● **Exercise requirements**:
Provide an exact copy of the data, excluding the images.

● **Data records**:
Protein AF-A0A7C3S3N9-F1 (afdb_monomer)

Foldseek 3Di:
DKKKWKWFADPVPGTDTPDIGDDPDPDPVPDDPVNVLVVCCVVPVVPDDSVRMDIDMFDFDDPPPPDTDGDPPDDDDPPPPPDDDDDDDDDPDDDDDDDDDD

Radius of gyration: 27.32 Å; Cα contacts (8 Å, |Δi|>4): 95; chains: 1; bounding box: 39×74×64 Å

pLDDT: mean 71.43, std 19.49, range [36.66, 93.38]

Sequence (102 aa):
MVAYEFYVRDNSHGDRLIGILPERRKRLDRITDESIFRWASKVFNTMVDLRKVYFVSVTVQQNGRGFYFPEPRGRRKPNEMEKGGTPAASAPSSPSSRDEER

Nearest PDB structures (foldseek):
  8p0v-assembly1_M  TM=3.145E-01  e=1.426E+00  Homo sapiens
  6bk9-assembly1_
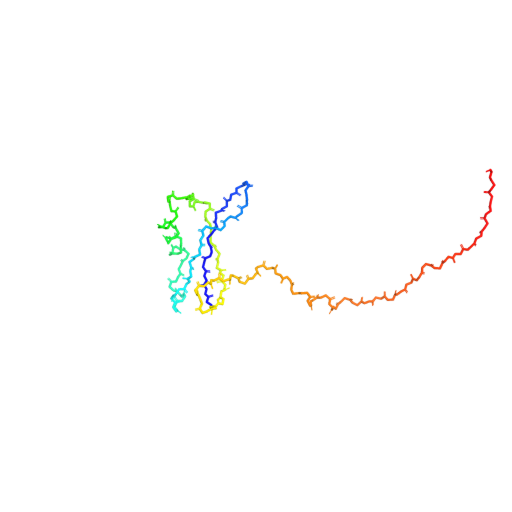A  TM=2.525E-01  e=1.426E+00  Doryteuthis pealeii
  6ll9-assembly1_B  TM=3.140E-01  e
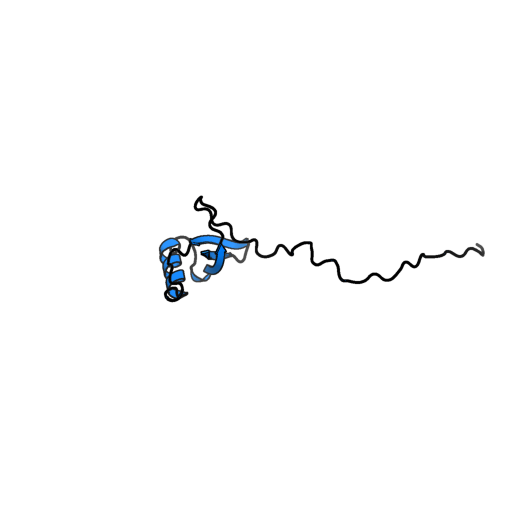=9.272E+00  Aeromonas hydrophila
  1h3q-assembly1_A  TM=3.244E-01  e=8.692E+00  Mus musculus

Structure (mmCIF, N/CA/C/O backbone):
data_AF-A0A7C3S3N9-F1
#
_entry.id   AF-A0A7C3S3N9-F1
#
loop_
_atom_site.group_PDB
_atom_site.id
_atom_site.type_symbol
_atom_site.label_atom_id
_atom_site.label_alt_id
_atom_site.label_comp_id
_atom_site.label_asym_id
_atom_site.label_entity_id
_atom_site.label_seq_id
_atom_site.pdbx_PDB_ins_code
_atom_site.Cartn_x
_atom_site.Cartn_y
_atom_site.Cartn_z
_atom_site.occupancy
_atom_site.B_iso_or_equiv
_atom_site.auth_seq_id
_atom_site.auth_comp_id
_atom_site.auth_asym_id
_atom_site.auth_atom_id
_atom_site.pdbx_PDB_model_num
ATOM 1 N N . MET A 1 1 ? -8.031 -8.086 11.714 1.00 80.75 1 MET A N 1
ATOM 2 C CA . MET A 1 1 ? -7.443 -6.740 11.506 1.00 80.75 1 MET A CA 1
ATOM 3 C C . MET A 1 1 ? -7.171 -6.559 10.017 1.00 80.75 1 MET A C 1
ATOM 5 O O . MET A 1 1 ? -7.115 -7.567 9.328 1.00 80.75 1 MET A O 1
ATOM 9 N N . VAL A 1 2 ? -7.049 -5.334 9.503 1.00 85.31 2 VAL A N 1
ATOM 10 C CA . VAL A 1 2 ? -6.697 -5.093 8.090 1.00 85.31 2 VAL A CA 1
ATOM 11 C C . VAL A 1 2 ? -5.201 -4.791 7.983 1.00 85.31 2 VAL A C 1
ATOM 13 O O . VAL A
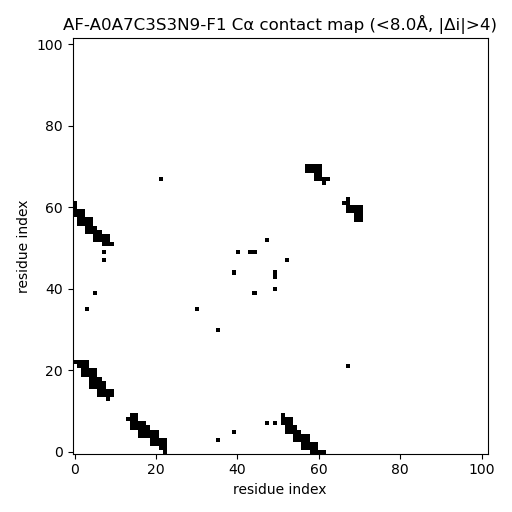 1 2 ? -4.623 -4.184 8.883 1.00 85.31 2 VAL A O 1
ATOM 16 N N . ALA A 1 3 ? -4.566 -5.220 6.903 1.00 88.75 3 ALA A N 1
ATOM 17 C CA . ALA A 1 3 ? -3.250 -4.747 6.496 1.00 88.75 3 ALA A CA 1
ATOM 18 C C . ALA A 1 3 ? -3.249 -4.453 4.992 1.00 88.75 3 ALA A C 1
ATOM 20 O O . ALA A 1 3 ? -4.100 -4.953 4.256 1.00 88.75 3 ALA A O 1
ATOM 21 N N . TYR A 1 4 ? -2.303 -3.635 4.550 1.00 91.12 4 TYR A N 1
ATOM 22 C CA . TYR A 1 4 ? -2.098 -3.303 3.145 1.00 91.12 4 TYR A CA 1
ATOM 23 C C . TYR A 1 4 ? -0.775 -3.896 2.690 1.00 91.12 4 TYR A C 1
ATOM 25 O O . TYR A 1 4 ? 0.281 -3.534 3.209 1.00 91.12 4 TYR A O 1
ATOM 33 N N . GLU A 1 5 ? -0.833 -4.828 1.750 1.00 91.62 5 GLU A N 1
ATOM 34 C CA . GLU A 1 5 ? 0.355 -5.387 1.113 1.00 91.62 5 GLU A CA 1
ATOM 35 C C . GLU A 1 5 ? 0.690 -4.556 -0.116 1.00 91.62 5 GLU A C 1
ATOM 37 O O . GLU A 1 5 ? -0.193 -4.252 -0.916 1.00 91.62 5 GLU A O 1
ATOM 42 N N . PHE A 1 6 ? 1.962 -4.211 -0.269 1.00 92.69 6 PHE A N 1
ATOM 43 C CA . PHE A 1 6 ? 2.473 -3.464 -1.407 1.00 92.69 6 PHE A CA 1
ATOM 44 C C . PHE A 1 6 ? 3.247 -4.390 -2.321 1.00 92.69 6 PHE A C 1
ATOM 46 O O . PHE A 1 6 ? 4.129 -5.124 -1.871 1.00 92.69 6 PHE A O 1
ATOM 53 N N . TYR A 1 7 ? 2.960 -4.293 -3.609 1.00 92.31 7 TYR A N 1
ATOM 54 C CA . TYR A 1 7 ? 3.609 -5.067 -4.648 1.00 92.31 7 TYR A CA 1
ATOM 55 C C . TYR A 1 7 ? 4.197 -4.139 -5.694 1.00 92.31 7 TYR A C 1
ATOM 57 O O . TYR A 1 7 ? 3.597 -3.122 -6.031 1.00 92.31 7 TYR A O 1
ATOM 65 N N . VAL A 1 8 ? 5.352 -4.511 -6.237 1.00 92.19 8 VAL A N 1
ATOM 66 C CA . VAL A 1 8 ? 5.878 -3.923 -7.467 1.00 92.19 8 VAL A CA 1
ATOM 67 C C . VAL A 1 8 ? 5.617 -4.887 -8.614 1.00 92.19 8 VAL A C 1
ATOM 69 O O . VAL A 1 8 ? 5.965 -6.068 -8.535 1.00 92.19 8 VAL A O 1
ATOM 72 N N . ARG A 1 9 ? 5.002 -4.383 -9.683 1.00 90.00 9 ARG A N 1
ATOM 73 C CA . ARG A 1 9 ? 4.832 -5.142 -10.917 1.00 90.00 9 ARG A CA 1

● **Answer box**:
Protein AF-A0A7C3S3N9-F1 (afdb_monomer)

Foldseek 3Di:
DKKKWKWFADPVPGTDTPDIGDDPDPDPVPDDPVNVLVVCCVVPVVPDDSVRMDIDMFDFDDPPPPDTDGDPPDDDDPPPPPDDDDDDDDDPDDDDDDDDDD

Radius of gyration: 27.32 Å; Cα contacts (8 Å, |Δi|>4): 95; chains: 1; bounding box: 39×74×64 Å

pLDDT: mean 71.43, std 19.49, range [36.66, 93.38]

Sequence (102 aa):
MVAYEFYVRDNSHGDRLIGILPERRKRLDRITDESIFRWASKVFNTMVDLRKVYFVSVTVQQNGRGFYFPEPRGRRKPNEMEKGGTPAASAPSSPSSRDEER

Nearest PDB structures (foldseek):
  8p0v-assembly1_M  TM=3.145E-01  e=1.426E+00  Homo sapiens
  6bk9-assembly1_
A  TM=2.525E-01  e=1.426E+00  Doryteuthis pealeii
  6ll9-assembly1_B  TM=3.140E-01  e
=9.272E+00  Aeromonas hydrophila
  1h3q-assembly1_A  TM=3.244E-01  e=8.692E+00  Mus musculus

Structure (mmCIF, N/CA/C/O backbone):
data_AF-A0A7C3S3N9-F1
#
_entry.id   AF-A0A7C3S3N9-F1
#
loop_
_atom_site.group_PDB
_atom_site.id
_atom_site.type_symbol
_atom_site.label_atom_id
_atom_site.label_alt_id
_atom_site.label_comp_id
_atom_site.label_asym_id
_atom_site.label_entity_id
_atom_site.label_seq_id
_atom_site.pdbx_PDB_ins_code
_atom_site.Cartn_x
_atom_site.Cartn_y
_atom_site.Cartn_z
_atom_site.occupancy
_atom_site.B_iso_or_equiv
_atom_site.auth_seq_id
_atom_site.auth_comp_id
_atom_site.auth_asym_id
_atom_site.auth_atom_id
_atom_site.pdbx_PDB_model_num
ATOM 1 N N . MET A 1 1 ? -8.031 -8.086 11.714 1.00 80.75 1 MET A N 1
ATOM 2 C CA . MET A 1 1 ? -7.443 -6.740 11.506 1.00 80.75 1 MET A CA 1
ATOM 3 C C . MET A 1 1 ? -7.171 -6.559 10.017 1.00 80.75 1 MET A C 1
ATOM 5 O O . MET A 1 1 ? -7.115 -7.567 9.328 1.00 80.75 1 MET A O 1
ATOM 9 N N . VAL A 1 2 ? -7.049 -5.334 9.503 1.00 85.31 2 VAL A N 1
ATOM 10 C CA . VAL A 1 2 ? -6.697 -5.093 8.090 1.00 85.31 2 VAL A CA 1
ATOM 11 C C . VAL A 1 2 ? -5.201 -4.791 7.983 1.00 85.31 2 VAL A C 1
ATOM 13 O O . VAL A
 1 2 ? -4.623 -4.184 8.883 1.00 85.31 2 VAL A O 1
ATOM 16 N N . ALA A 1 3 ? -4.566 -5.220 6.903 1.00 88.75 3 ALA A N 1
ATOM 17 C CA . ALA A 1 3 ? -3.250 -4.747 6.496 1.00 88.75 3 ALA A CA 1
ATOM 18 C C . ALA A 1 3 ? -3.249 -4.453 4.992 1.00 88.75 3 ALA A C 1
ATOM 20 O O . ALA A 1 3 ? -4.100 -4.953 4.256 1.00 88.75 3 ALA A O 1
ATOM 21 N N . TYR A 1 4 ? -2.303 -3.635 4.550 1.00 91.12 4 TYR A N 1
ATOM 22 C CA . TYR A 1 4 ? -2.098 -3.303 3.145 1.00 91.12 4 TYR A CA 1
ATOM 23 C C . TYR A 1 4 ? -0.775 -3.896 2.690 1.00 91.12 4 TYR A C 1
ATOM 25 O O . TYR A 1 4 ? 0.281 -3.534 3.209 1.00 91.12 4 TYR A O 1
ATOM 33 N N . GLU A 1 5 ? -0.833 -4.828 1.750 1.00 91.62 5 GLU A N 1
ATOM 34 C CA . GLU A 1 5 ? 0.355 -5.387 1.113 1.00 91.62 5 GLU A CA 1
ATOM 35 C C . GLU A 1 5 ? 0.690 -4.556 -0.116 1.00 91.62 5 GLU A C 1
ATOM 37 O O . GLU A 1 5 ? -0.193 -4.252 -0.916 1.00 91.62 5 GLU A O 1
ATOM 42 N N . PHE A 1 6 ? 1.962 -4.211 -0.269 1.00 92.69 6 PHE A N 1
ATOM 43 C CA . PHE A 1 6 ? 2.473 -3.464 -1.407 1.00 92.69 6 PHE A CA 1
ATOM 44 C C . PHE A 1 6 ? 3.247 -4.390 -2.321 1.00 92.69 6 PHE A C 1
ATOM 46 O O . PHE A 1 6 ? 4.129 -5.124 -1.871 1.00 92.69 6 PHE A O 1
ATOM 53 N N . TYR A 1 7 ? 2.960 -4.293 -3.609 1.00 92.31 7 TYR A N 1
ATOM 54 C CA . TYR A 1 7 ? 3.609 -5.067 -4.648 1.00 92.31 7 TYR A CA 1
ATOM 55 C C . TYR A 1 7 ? 4.197 -4.139 -5.694 1.00 92.31 7 TYR A C 1
ATOM 57 O O . TYR A 1 7 ? 3.597 -3.122 -6.031 1.00 92.31 7 TYR A O 1
ATOM 65 N N . VAL A 1 8 ? 5.352 -4.511 -6.237 1.00 92.19 8 VAL A N 1
ATOM 66 C CA . VAL A 1 8 ? 5.878 -3.923 -7.467 1.00 92.19 8 VAL A CA 1
ATOM 67 C C . VAL A 1 8 ? 5.617 -4.887 -8.614 1.00 92.19 8 VAL A C 1
ATOM 69 O O . VAL A 1 8 ? 5.965 -6.068 -8.535 1.00 92.19 8 VAL A O 1
ATOM 72 N N . ARG A 1 9 ? 5.002 -4.383 -9.683 1.00 90.00 9 ARG A N 1
ATOM 73 C CA . ARG A 1 9 ? 4.832 -5.142 -10.917 1.00 90.00 9 ARG A CA 1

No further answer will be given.